Please quote exactly the lines below from the line containing "ATOM 162 N N" to the line containing "ATOM 185 C C", both lines included, and nothing else.
---------- GIVEN INFORMATION
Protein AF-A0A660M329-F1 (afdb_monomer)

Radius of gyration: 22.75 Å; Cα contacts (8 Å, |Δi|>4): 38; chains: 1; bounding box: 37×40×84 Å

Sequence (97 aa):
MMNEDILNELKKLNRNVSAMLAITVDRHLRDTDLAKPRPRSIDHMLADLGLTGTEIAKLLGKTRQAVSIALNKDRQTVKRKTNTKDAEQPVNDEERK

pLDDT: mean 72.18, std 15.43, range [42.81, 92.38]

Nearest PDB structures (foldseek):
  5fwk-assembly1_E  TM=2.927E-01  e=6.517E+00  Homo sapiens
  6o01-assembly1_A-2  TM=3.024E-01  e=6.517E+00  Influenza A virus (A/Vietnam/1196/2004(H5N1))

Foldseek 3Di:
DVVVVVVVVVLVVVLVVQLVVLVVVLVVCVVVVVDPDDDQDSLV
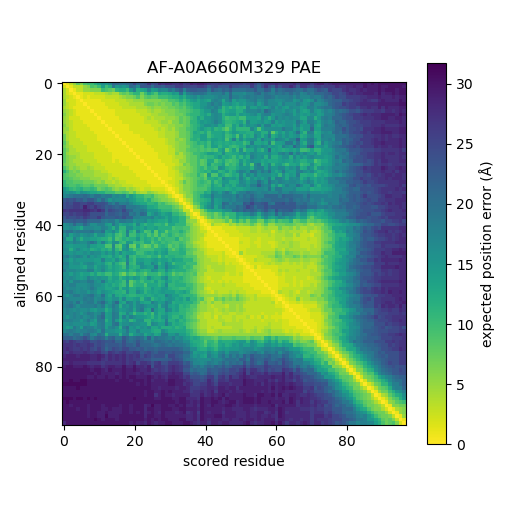SSVVSVDDLVVVCVVVVHDSVVSVCSVCVVVVVVVVVPPPPDDPDDDDDDDDD

Solvent-accessible surface area (backbone atoms only — not comparable to full-atom values): 6087 Å² total; per-residue (Å²): 111,75,67,59,54,51,52,51,51,51,52,51,50,53,47,53,52,52,48,51,50,53,54,52,51,53,50,51,37,63,76,63,67,72,59,72,93,72,72,76,52,69,65,48,59,41,40,75,69,67,46,51,58,66,55,50,13,64,76,70,75,44,53,55,65,58,39,54,49,60,63,48,55,64,66,54,61,63,69,65,70,77,80,77,84,85,79,84,76,85,80,79,87,79,78,94,128

Mean predicted aligned error: 15.5
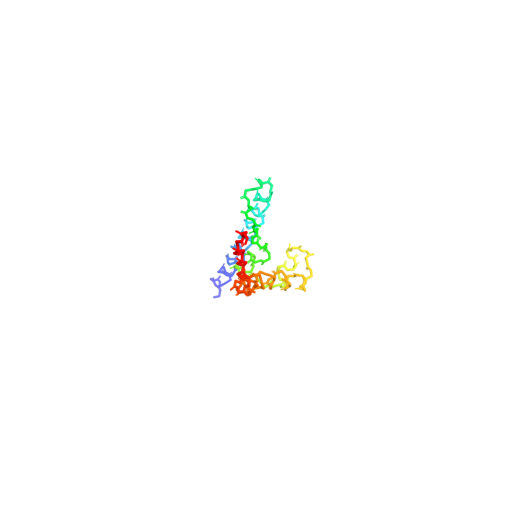4 Å

Secondary structure (DSSP, 8-state):
-HHHHHHHHHHHHHHHHHHHHHHHHHHHHHHTT---S-PPPHHHHHHHTT--HHHHHHHHT--HHHHHHHHHHHHHHHHTSSS-S------------

Structure (mmCIF, N/CA/C/O backbone):
data_AF-A0A660M329-F1
#
_entry.id   AF-A0A660M329-F1
#
loop_
_atom_site.group_PDB
_atom_site.id
_atom_site.type_symbol
_atom_site.label_atom_id
_atom_site.label_alt_id
_atom_site.label_comp_id
_atom_site.label_asym_id
_atom_site.label_entity_id
_atom_site.label_seq_id
_atom_site.pdbx_PDB_ins_code
_atom_site.Cartn_x
_atom_site.Cartn_y
_atom_site.Cartn_z
_atom_site.occupancy
_atom_site.B_iso_or_equiv
_atom_site.auth_seq_id
_atom_site.auth_comp_id
_atom_site.auth_asym_id
_atom_site.auth_atom_id
_atom_site.pdbx_PDB_model_num
ATOM 1 N N . MET A 1 1 ? 12.006 -4.264 -27.990 1.00 58.38 1 MET A N 1
ATOM 2 C CA . MET A 1 1 ? 12.222 -3.215 -26.967 1.00 58.38 1 MET A CA 1
ATOM 3 C C . MET A 1 1 ? 10.948 -2.426 -26.690 1.00 58.38 1 MET A C 1
ATOM 5 O O . MET A 1 1 ? 10.473 -2.521 -25.576 1.00 58.38 1 MET A O 1
ATOM 9 N N . MET A 1 2 ? 10.309 -1.791 -27.679 1.00 63.28 2 MET A N 1
ATOM 10 C CA . MET A 1 2 ? 9.130 -0.921 -27.462 1.00 63.28 2 MET A CA 1
ATOM 11 C C . MET A 1 2 ? 7.942 -1.560 -26.700 1.00 
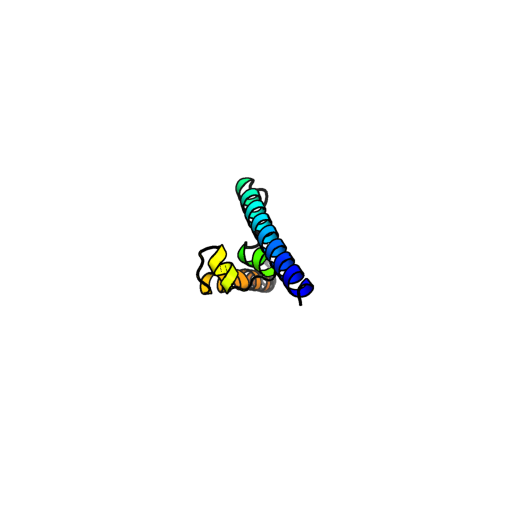63.28 2 MET A C 1
ATOM 13 O O . MET A 1 2 ? 7.281 -0.889 -25.915 1.00 63.28 2 MET A O 1
ATOM 17 N N . ASN A 1 3 ? 7.696 -2.865 -26.866 1.00 78.19 3 ASN A N 1
ATOM 18 C CA . ASN A 1 3 ? 6.621 -3.573 -26.150 1.00 78.19 3 ASN A CA 1
ATOM 19 C C . ASN A 1 3 ? 6.920 -3.822 -24.660 1.00 78.19 3 ASN A C 1
ATOM 21 O O . ASN A 1 3 ? 5.991 -3.861 -23.858 1.00 78.19 3 ASN A O 1
ATOM 25 N N . GLU A 1 4 ? 8.192 -3.980 -24.282 1.00 83.31 4 GLU A N 1
ATOM 26 C CA . GLU A 1 4 ? 8.609 -4.140 -22.877 1.00 83.31 4 GLU A CA 1
ATOM 27 C C . GLU A 1 4 ? 8.420 -2.826 -22.109 1.00 83.31 4 GLU A C 1
ATOM 29 O O . GLU A 1 4 ? 7.933 -2.826 -20.979 1.00 83.31 4 GLU A O 1
ATOM 34 N N . ASP A 1 5 ? 
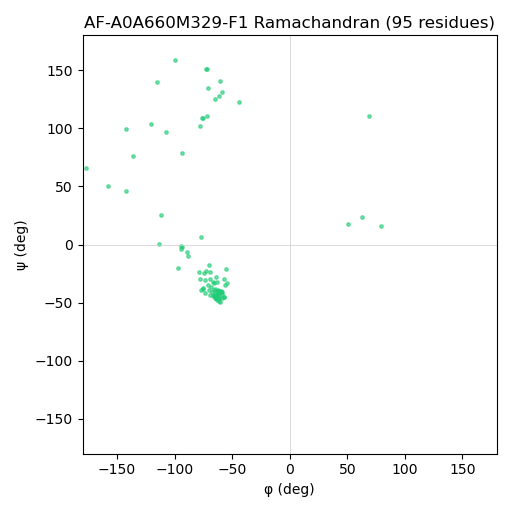8.724 -1.696 -22.752 1.00 86.50 5 ASP A N 1
ATOM 35 C CA . ASP A 1 5 ? 8.541 -0.367 -22.168 1.00 86.50 5 ASP A CA 1
ATOM 36 C C . ASP A 1 5 ? 7.055 -0.066 -21.934 1.00 86.50 5 ASP A C 1
ATOM 38 O O . ASP A 1 5 ? 6.669 0.339 -20.838 1.00 86.50 5 ASP A O 1
ATOM 42 N N . ILE A 1 6 ? 6.196 -0.368 -22.917 1.00 90.19 6 ILE A N 1
ATOM 43 C CA . ILE A 1 6 ? 4.735 -0.237 -22.783 1.00 90.19 6 ILE A CA 1
ATOM 44 C C . ILE A 1 6 ? 4.208 -1.144 -21.666 1.00 90.19 6 ILE A C 1
ATOM 46 O O . ILE A 1 6 ? 3.404 -0.708 -20.841 1.00 90.19 6 ILE A O 1
ATOM 50 N N . LEU A 1 7 ? 4.671 -2.396 -21.597 1.00 89.12 7 LEU A N 1
ATOM 51 C CA . LEU A 1 7 ? 4.277 -3.324 -20.539 1.00 89.12 7 LEU A CA 1
ATOM 52 C C . LEU A 1 7 ? 4.685 -2.800 -19.153 1.00 89.12 7 LEU A C 1
ATOM 54 O O . LEU A 1 7 ? 3.919 -2.917 -18.195 1.00 89.12 7 LEU A O 1
ATOM 58 N N . ASN A 1 8 ? 5.873 -2.206 -19.037 1.00 88.06 8 ASN A N 1
ATOM 59 C CA . ASN A 1 8 ? 6.348 -1.605 -17.795 1.00 88.06 8 ASN A CA 1
ATOM 60 C C . ASN A 1 8 ? 5.532 -0.371 -17.398 1.00 88.06 8 ASN A C 1
ATOM 62 O O . ASN A 1 8 ? 5.178 -0.241 -16.225 1.00 88.06 8 ASN A O 1
ATOM 66 N N . GLU A 1 9 ? 5.170 0.494 -18.344 1.00 90.81 9 GLU A N 1
ATOM 67 C CA . GLU A 1 9 ? 4.297 1.640 -18.069 1.00 90.81 9 GLU A CA 1
ATOM 68 C C . GLU A 1 9 ? 2.881 1.206 -17.668 1.00 90.81 9 GLU A C 1
ATOM 70 O O . GLU A 1 9 ? 2.326 1.728 -16.701 1.00 90.81 9 GLU A O 1
ATOM 75 N N . LEU A 1 10 ? 2.325 0.172 -18.305 1.00 90.38 10 LEU A N 1
ATOM 76 C CA . LEU A 1 10 ? 1.036 -0.404 -17.908 1.00 90.38 10 LEU A CA 1
ATOM 77 C C . LEU A 1 10 ? 1.083 -1.009 -16.500 1.00 90.38 10 LEU A C 1
ATOM 79 O O . LEU A 1 10 ? 0.154 -0.820 -15.713 1.00 90.38 10 LEU A O 1
ATOM 83 N N . LYS A 1 11 ? 2.176 -1.692 -16.139 1.00 88.00 11 LYS A N 1
ATOM 84 C CA . LYS A 1 11 ? 2.381 -2.210 -14.776 1.00 88.00 11 LYS A CA 1
ATOM 85 C C . LYS A 1 11 ? 2.458 -1.079 -13.749 1.00 88.00 11 LYS A C 1
ATOM 87 O O . LYS A 1 11 ? 1.839 -1.185 -12.688 1.00 88.00 11 LYS A O 1
ATOM 92 N N . LYS A 1 12 ? 3.176 0.008 -14.057 1.00 87.81 12 LYS A N 1
ATOM 93 C CA . LYS A 1 12 ? 3.245 1.203 -13.197 1.00 87.81 12 LYS A CA 1
ATOM 94 C C . LYS A 1 12 ? 1.869 1.845 -13.027 1.00 87.81 12 LYS A C 1
ATOM 96 O O . LYS A 1 12 ? 1.470 2.128 -11.900 1.00 87.81 12 LYS A O 1
ATOM 101 N N . LEU A 1 13 ? 1.124 2.015 -14.120 1.00 92.38 13 LEU A N 1
ATOM 102 C CA . LEU A 1 13 ? -0.225 2.574 -14.090 1.00 92.38 13 LEU A CA 1
ATOM 103 C C . LEU A 1 13 ? -1.161 1.718 -13.231 1.00 92.38 13 LEU A C 1
ATOM 105 O O . LEU A 1 13 ? -1.808 2.240 -12.325 1.00 92.38 13 LEU A O 1
ATOM 109 N N . ASN A 1 14 ? -1.181 0.403 -13.456 1.00 88.50 14 ASN A N 1
ATOM 110 C CA . ASN A 1 14 ? -2.029 -0.520 -12.704 1.00 88.50 14 ASN A CA 1
ATOM 111 C C . ASN A 1 14 ? -1.741 -0.467 -11.195 1.00 88.50 14 ASN A C 1
ATOM 113 O O . ASN A 1 14 ? -2.656 -0.451 -10.373 1.00 88.50 14 ASN A O 1
ATOM 117 N N . ARG A 1 15 ? -0.462 -0.379 -10.822 1.00 86.44 15 ARG A N 1
ATOM 118 C CA . ARG A 1 15 ? -0.020 -0.256 -9.429 1.00 86.44 15 ARG A CA 1
ATOM 119 C C . ARG A 1 15 ? -0.477 1.054 -8.790 1.00 86.44 15 ARG A C 1
ATOM 121 O O . ARG A 1 15 ? -0.971 1.030 -7.666 1.00 86.44 15 ARG A O 1
ATOM 128 N N . ASN A 1 16 ? -0.374 2.170 -9.510 1.00 87.88 16 ASN A N 1
ATOM 129 C CA . ASN A 1 16 ? -0.837 3.475 -9.033 1.00 87.88 16 ASN A CA 1
ATOM 130 C C . ASN A 1 16 ? -2.357 3.498 -8.832 1.00 87.88 16 ASN A C 1
ATOM 132 O O . ASN A 1 16 ? -2.832 3.924 -7.780 1.00 87.88 16 ASN A O 1
ATOM 136 N N . VAL A 1 17 ? -3.117 2.982 -9.803 1.00 90.31 17 VAL A N 1
ATOM 137 C CA . VAL A 1 17 ? -4.585 2.907 -9.722 1.00 90.31 17 VAL A CA 1
ATOM 138 C C . VAL A 1 17 ? -5.021 1.992 -8.577 1.00 90.31 17 VAL A C 1
ATOM 140 O O . VAL A 1 17 ? -5.884 2.364 -7.784 1.00 90.31 17 VAL A O 1
ATOM 143 N N . SER A 1 18 ? -4.379 0.832 -8.428 1.00 85.06 18 SER A N 1
ATOM 144 C CA . SER A 1 18 ? -4.678 -0.106 -7.341 1.00 85.06 18 SER A CA 1
ATOM 145 C C . SER A 1 18 ? -4.375 0.494 -5.965 1.00 85.06 18 SER A C 1
ATOM 147 O O . SER A 1 18 ? -5.163 0.336 -5.033 1.00 85.06 18 SER A O 1
ATOM 149 N N . ALA A 1 19 ? -3.269 1.236 -5.835 1.00 84.06 19 ALA A N 1
ATOM 150 C CA . ALA A 1 19 ? -2.933 1.944 -4.604 1.00 84.06 19 ALA A CA 1
ATOM 151 C C . ALA A 1 19 ? -3.973 3.028 -4.271 1.00 84.06 19 ALA A C 1
ATOM 153 O O . ALA A 1 19 ? -4.423 3.114 -3.128 1.00 84.06 19 ALA A O 1
ATOM 154 N N . MET A 1 20 ? -4.406 3.816 -5.262 1.00 91.38 20 MET A N 1
ATOM 155 C CA . MET A 1 20 ? -5.462 4.820 -5.078 1.00 91.38 20 MET A CA 1
ATOM 156 C C . MET A 1 20 ? -6.795 4.197 -4.658 1.00 91.38 20 MET A C 1
ATOM 158 O O . MET A 1 20 ? -7.464 4.725 -3.765 1.00 91.38 20 MET A O 1
ATOM 162 N N . LEU A 1 21 ? -7.170 3.067 -5.261 1.00 89.38 21 LEU A N 1
ATOM 163 C CA . LEU A 1 21 ? -8.381 2.340 -4.895 1.00 89.38 21 LEU A CA 1
ATOM 164 C C . LEU A 1 21 ? -8.301 1.840 -3.449 1.00 89.38 21 LEU A C 1
ATOM 166 O O . LEU A 1 21 ? -9.226 2.077 -2.677 1.00 89.38 21 LEU A O 1
ATOM 170 N N . ALA A 1 22 ? -7.182 1.222 -3.058 1.00 83.62 22 ALA A N 1
ATOM 171 C CA . ALA A 1 22 ? -6.975 0.740 -1.693 1.00 83.62 22 ALA A CA 1
ATOM 172 C C . ALA A 1 22 ? -7.065 1.873 -0.656 1.00 83.62 22 ALA A C 1
ATOM 174 O O . ALA A 1 22 ? -7.724 1.710 0.368 1.00 83.62 22 ALA A O 1
ATOM 175 N N . ILE A 1 23 ? -6.466 3.038 -0.938 1.00 84.12 23 ILE A N 1
ATOM 176 C CA . ILE A 1 23 ? -6.560 4.228 -0.075 1.00 84.12 23 ILE A CA 1
ATOM 177 C C . ILE A 1 23 ? -8.013 4.706 0.045 1.00 84.12 23 ILE A C 1
ATOM 179 O O . ILE A 1 23 ? -8.488 4.993 1.144 1.00 84.12 23 ILE A O 1
ATOM 183 N N . THR A 1 24 ? -8.723 4.791 -1.080 1.00 86.88 24 THR A N 1
ATOM 184 C CA . THR A 1 24 ? -10.109 5.280 -1.117 1.00 86.88 24 THR A CA 1
ATOM 185 C C . THR A 1 24 ? -11.049 4.350 -0.355 1.00 86.88 24 THR A C 1
ATOM 187 O O . THR A 1 24 ? -11.863 4.814 0.441 1.00 86.88 24 THR A O 1
ATOM 190 N N . VAL A 1 25 ? -10.905 3.039 -0.553 1.00 84.31 25 VAL A N 1
ATOM 191 C CA . VAL A 1 25 ? -11.707 2.024 0.136 1.00 84.31 25 VAL A CA 1
ATOM 192 C C . VAL A 1 25 ? -11.389 1.999 1.630 1.00 84.31 25 VAL A C 1
ATOM 194 O O . VAL A 1 25 ? -12.319 1.993 2.429 1.00 84.31 25 VAL A O 1
ATOM 197 N N . ASP A 1 26 ? -10.113 2.056 2.030 1.00 78.56 26 ASP A N 1
ATOM 198 C CA . ASP A 1 26 ? -9.723 2.135 3.449 1.00 78.56 26 ASP A CA 1
ATOM 199 C C . ASP A 1 26 ? -10.357 3.349 4.135 1.00 78.56 26 ASP A C 1
ATOM 201 O O . ASP A 1 26 ? -10.933 3.226 5.215 1.00 78.56 26 ASP A O 1
ATOM 205 N N . ARG A 1 27 ? -10.310 4.516 3.484 1.00 81.62 27 ARG A N 1
ATOM 206 C CA . ARG A 1 27 ? -10.948 5.731 3.996 1.00 81.62 27 ARG A CA 1
ATOM 207 C C . ARG A 1 27 ? -12.459 5.554 4.135 1.00 81.62 27 ARG A C 1
ATOM 209 O O . ARG A 1 27 ? -12.998 5.813 5.204 1.00 81.62 27 ARG A O 1
ATOM 216 N N . HIS A 1 28 ? -13.123 5.049 3.098 1.00 83.25 28 HIS A N 1
ATOM 217 C CA . HIS A 1 28 ? -14.568 4.829 3.120 1.00 83.25 28 HIS A CA 1
ATOM 218 C C . HIS A 1 28 ? -14.998 3.840 4.216 1.00 83.25 28 HIS A C 1
ATOM 220 O O . HIS A 1 28 ? -15.984 4.074 4.910 1.00 83.25 28 HIS A O 1
ATOM 226 N N . LEU A 1 29 ? -14.240 2.760 4.420 1.00 79.12 29 LEU A N 1
ATOM 227 C CA . LEU A 1 29 ? -14.509 1.766 5.463 1.00 79.12 29 LEU A CA 1
ATOM 228 C C . LEU A 1 29 ? -14.326 2.321 6.883 1.00 79.12 29 LEU A C 1
ATOM 230 O O . LEU A 1 29 ? -15.039 1.898 7.792 1.00 79.12 29 LEU A O 1
ATOM 234 N N . ARG A 1 30 ? -13.392 3.261 7.083 1.00 74.31 30 ARG A N 1
ATOM 235 C CA . ARG A 1 30 ? -13.221 3.974 8.360 1.00 74.31 30 ARG A CA 1
ATOM 236 C C . ARG A 1 30 ? -14.332 4.990 8.603 1.00 74.31 30 ARG A C 1
ATOM 238 O O . ARG A 1 30 ? -14.828 5.068 9.720 1.00 74.31 30 ARG A O 1
ATOM 245 N N . ASP A 1 31 ? -14.729 5.727 7.568 1.00 79.19 31 ASP A N 1
ATOM 246 C CA . ASP A 1 31 ? -15.761 6.768 7.660 1.00 79.19 31 ASP A CA 1
ATOM 247 C C . ASP A 1 31 ? -17.162 6.174 7.906 1.00 79.19 31 ASP A C 1
ATOM 249 O O . ASP A 1 31 ? -18.001 6.803 8.545 1.00 79.19 31 ASP A O 1
ATOM 253 N N . THR A 1 32 ? -17.419 4.954 7.423 1.00 76.88 32 THR A N 1
ATOM 254 C CA . THR A 1 32 ? -18.726 4.277 7.542 1.00 76.88 32 THR A CA 1
ATOM 255 C C . THR A 1 32 ? -18.856 3.355 8.759 1.00 76.88 32 THR A C 1
ATOM 257 O O . THR A 1 32 ? -19.917 2.766 8.950 1.00 76.88 32 THR A O 1
ATOM 260 N N . ASP A 1 33 ? -17.801 3.201 9.573 1.00 65.69 33 ASP A N 1
ATOM 261 C CA . ASP A 1 33 ? -17.717 2.285 10.735 1.00 65.69 33 ASP A CA 1
ATOM 262 C C . ASP A 1 33 ? -18.135 0.823 10.425 1.00 65.69 33 ASP A C 1
ATOM 264 O O . ASP A 1 33 ? -18.404 0.020 11.322 1.00 65.69 33 ASP A O 1
ATOM 268 N N . LEU A 1 34 ? -18.160 0.453 9.135 1.00 63.53 34 LEU A N 1
ATOM 269 C CA . LEU A 1 34 ? -18.555 -0.871 8.640 1.00 63.53 34 LEU A CA 1
ATOM 270 C C . LEU A 1 34 ? -17.482 -1.929 8.952 1.00 63.53 34 LEU A C 1
ATOM 272 O O . LEU A 1 34 ? -17.757 -3.126 9.017 1.00 63.53 34 LEU A O 1
ATOM 276 N N . ALA A 1 35 ? -16.239 -1.486 9.150 1.00 59.25 35 ALA A N 1
ATOM 277 C CA . ALA A 1 35 ? -15.086 -2.337 9.397 1.00 59.25 35 ALA A CA 1
ATOM 278 C C . ALA A 1 35 ? -14.827 -2.536 10.902 1.00 59.25 35 ALA A C 1
ATOM 280 O O . ALA A 1 35 ? -13.894 -1.966 11.468 1.00 59.25 35 ALA A O 1
ATOM 281 N N . LYS A 1 36 ? -15.599 -3.417 11.552 1.00 63.44 36 LYS A N 1
ATOM 282 C CA . LYS A 1 36 ? -15.247 -3.979 12.873 1.00 63.44 36 LYS A CA 1
ATOM 283 C C . LYS A 1 36 ? -15.004 -5.494 12.784 1.00 63.44 36 LYS A C 1
ATOM 285 O O . LYS A 1 36 ? -15.750 -6.170 12.081 1.00 63.44 36 LYS A O 1
ATOM 290 N N . PRO A 1 37 ? -13.988 -6.058 13.488 1.00 58.53 37 PRO A N 1
ATOM 291 C CA . PRO A 1 37 ? -13.188 -5.428 14.547 1.00 58.53 37 PRO A CA 1
ATOM 292 C C . PRO A 1 37 ? -11.696 -5.186 14.222 1.00 58.53 37 PRO A C 1
ATOM 294 O O . PRO A 1 37 ? -10.975 -4.700 15.091 1.00 58.53 37 PRO A O 1
ATOM 297 N N . ARG A 1 38 ? -11.176 -5.525 13.033 1.00 57.59 38 ARG A N 1
ATOM 298 C CA . ARG A 1 38 ? -9.764 -5.251 12.693 1.00 57.59 38 ARG A CA 1
ATOM 299 C C . ARG A 1 38 ? -9.603 -4.833 11.231 1.00 57.59 38 ARG A C 1
ATOM 301 O O . ARG A 1 38 ? -9.569 -5.711 10.371 1.00 57.59 38 ARG A O 1
ATOM 308 N N . PRO A 1 39 ? -9.479 -3.529 10.930 1.00 59.38 39 PRO A N 1
ATOM 309 C CA . PRO A 1 39 ? -9.084 -3.111 9.594 1.00 59.38 39 PRO A CA 1
ATOM 310 C C . PRO A 1 39 ? -7.687 -3.669 9.292 1.00 59.38 39 PRO A C 1
ATOM 312 O O . PRO A 1 39 ? -6.759 -3.507 10.08
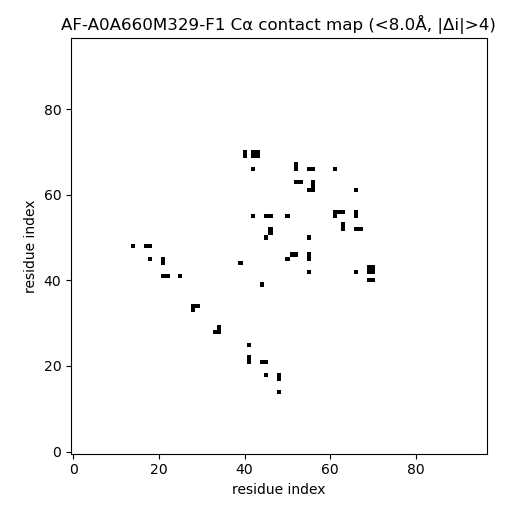9 1.00 59.38 39 PRO A O 1
ATOM 315 N N . ARG A 1 40 ? -7.545 -4.356 8.152 1.00 66.69 40 ARG A N 1
ATOM 316 C CA . ARG A 1 40 ? -6.238 -4.745 7.607 1.00 66.69 40 ARG A CA 1
ATOM 317 C C . ARG A 1 40 ? -5.443 -3.461 7.381 1.00 66.69 40 ARG A C 1
ATOM 319 O O . ARG A 1 40 ? -5.984 -2.506 6.827 1.00 66.69 40 ARG A O 1
ATOM 326 N N . SER A 1 41 ? -4.193 -3.401 7.841 1.00 76.12 41 SER A N 1
ATOM 327 C CA . SER A 1 41 ? -3.418 -2.165 7.712 1.00 76.12 41 SER A CA 1
ATOM 328 C C . SER A 1 41 ? -3.252 -1.788 6.236 1.00 76.12 41 SER A C 1
ATOM 330 O O . SER A 1 41 ? -3.036 -2.642 5.374 1.00 76.12 41 SER A O 1
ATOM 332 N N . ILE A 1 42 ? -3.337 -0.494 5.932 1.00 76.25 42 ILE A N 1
--------------------
RESULT OF THE EXERCISE →
ATOM 162 N N . LEU A 1 21 ? -7.170 3.067 -5.261 1.00 89.38 21 LEU A N 1
ATOM 163 C CA . LEU A 1 21 ? -8.381 2.340 -4.895 1.00 89.38 21 LEU A CA 1
ATOM 164 C C . LEU A 1 21 ? -8.301 1.840 -3.449 1.00 89.38 21 LEU A C 1
ATOM 166 O O . LEU A 1 21 ? -9.226 2.077 -2.677 1.00 89.38 21 LEU A O 1
ATOM 170 N N . ALA A 1 22 ? -7.182 1.222 -3.058 1.00 83.62 22 ALA A N 1
ATOM 171 C CA . ALA A 1 22 ? -6.975 0.740 -1.693 1.00 83.62 22 ALA A CA 1
ATOM 172 C C . ALA A 1 22 ? -7.065 1.873 -0.656 1.00 83.62 22 ALA A C 1
ATOM 174 O O . ALA A 1 22 ? -7.724 1.710 0.368 1.00 83.62 22 ALA A O 1
ATOM 175 N N . ILE A 1 23 ? -6.466 3.038 -0.938 1.00 84.12 23 ILE A N 1
ATOM 176 C CA . ILE A 1 23 ? -6.560 4.228 -0.075 1.00 84.12 23 ILE A CA 1
ATOM 177 C C . ILE A 1 23 ? -8.013 4.706 0.045 1.00 84.12 23 ILE A C 1
ATOM 179 O O . ILE A 1 23 ? -8.488 4.993 1.144 1.00 84.12 23 ILE A O 1
ATOM 183 N N . THR A 1 24 ? -8.723 4.791 -1.080 1.00 86.88 24 THR A N 1
ATOM 184 C CA . THR A 1 24 ? -10.109 5.280 -1.117 1.00 86.88 24 THR A CA 1
ATOM 185 C C . THR A 1 24 ? -11.049 4.350 -0.355 1.00 86.88 24 THR A C 1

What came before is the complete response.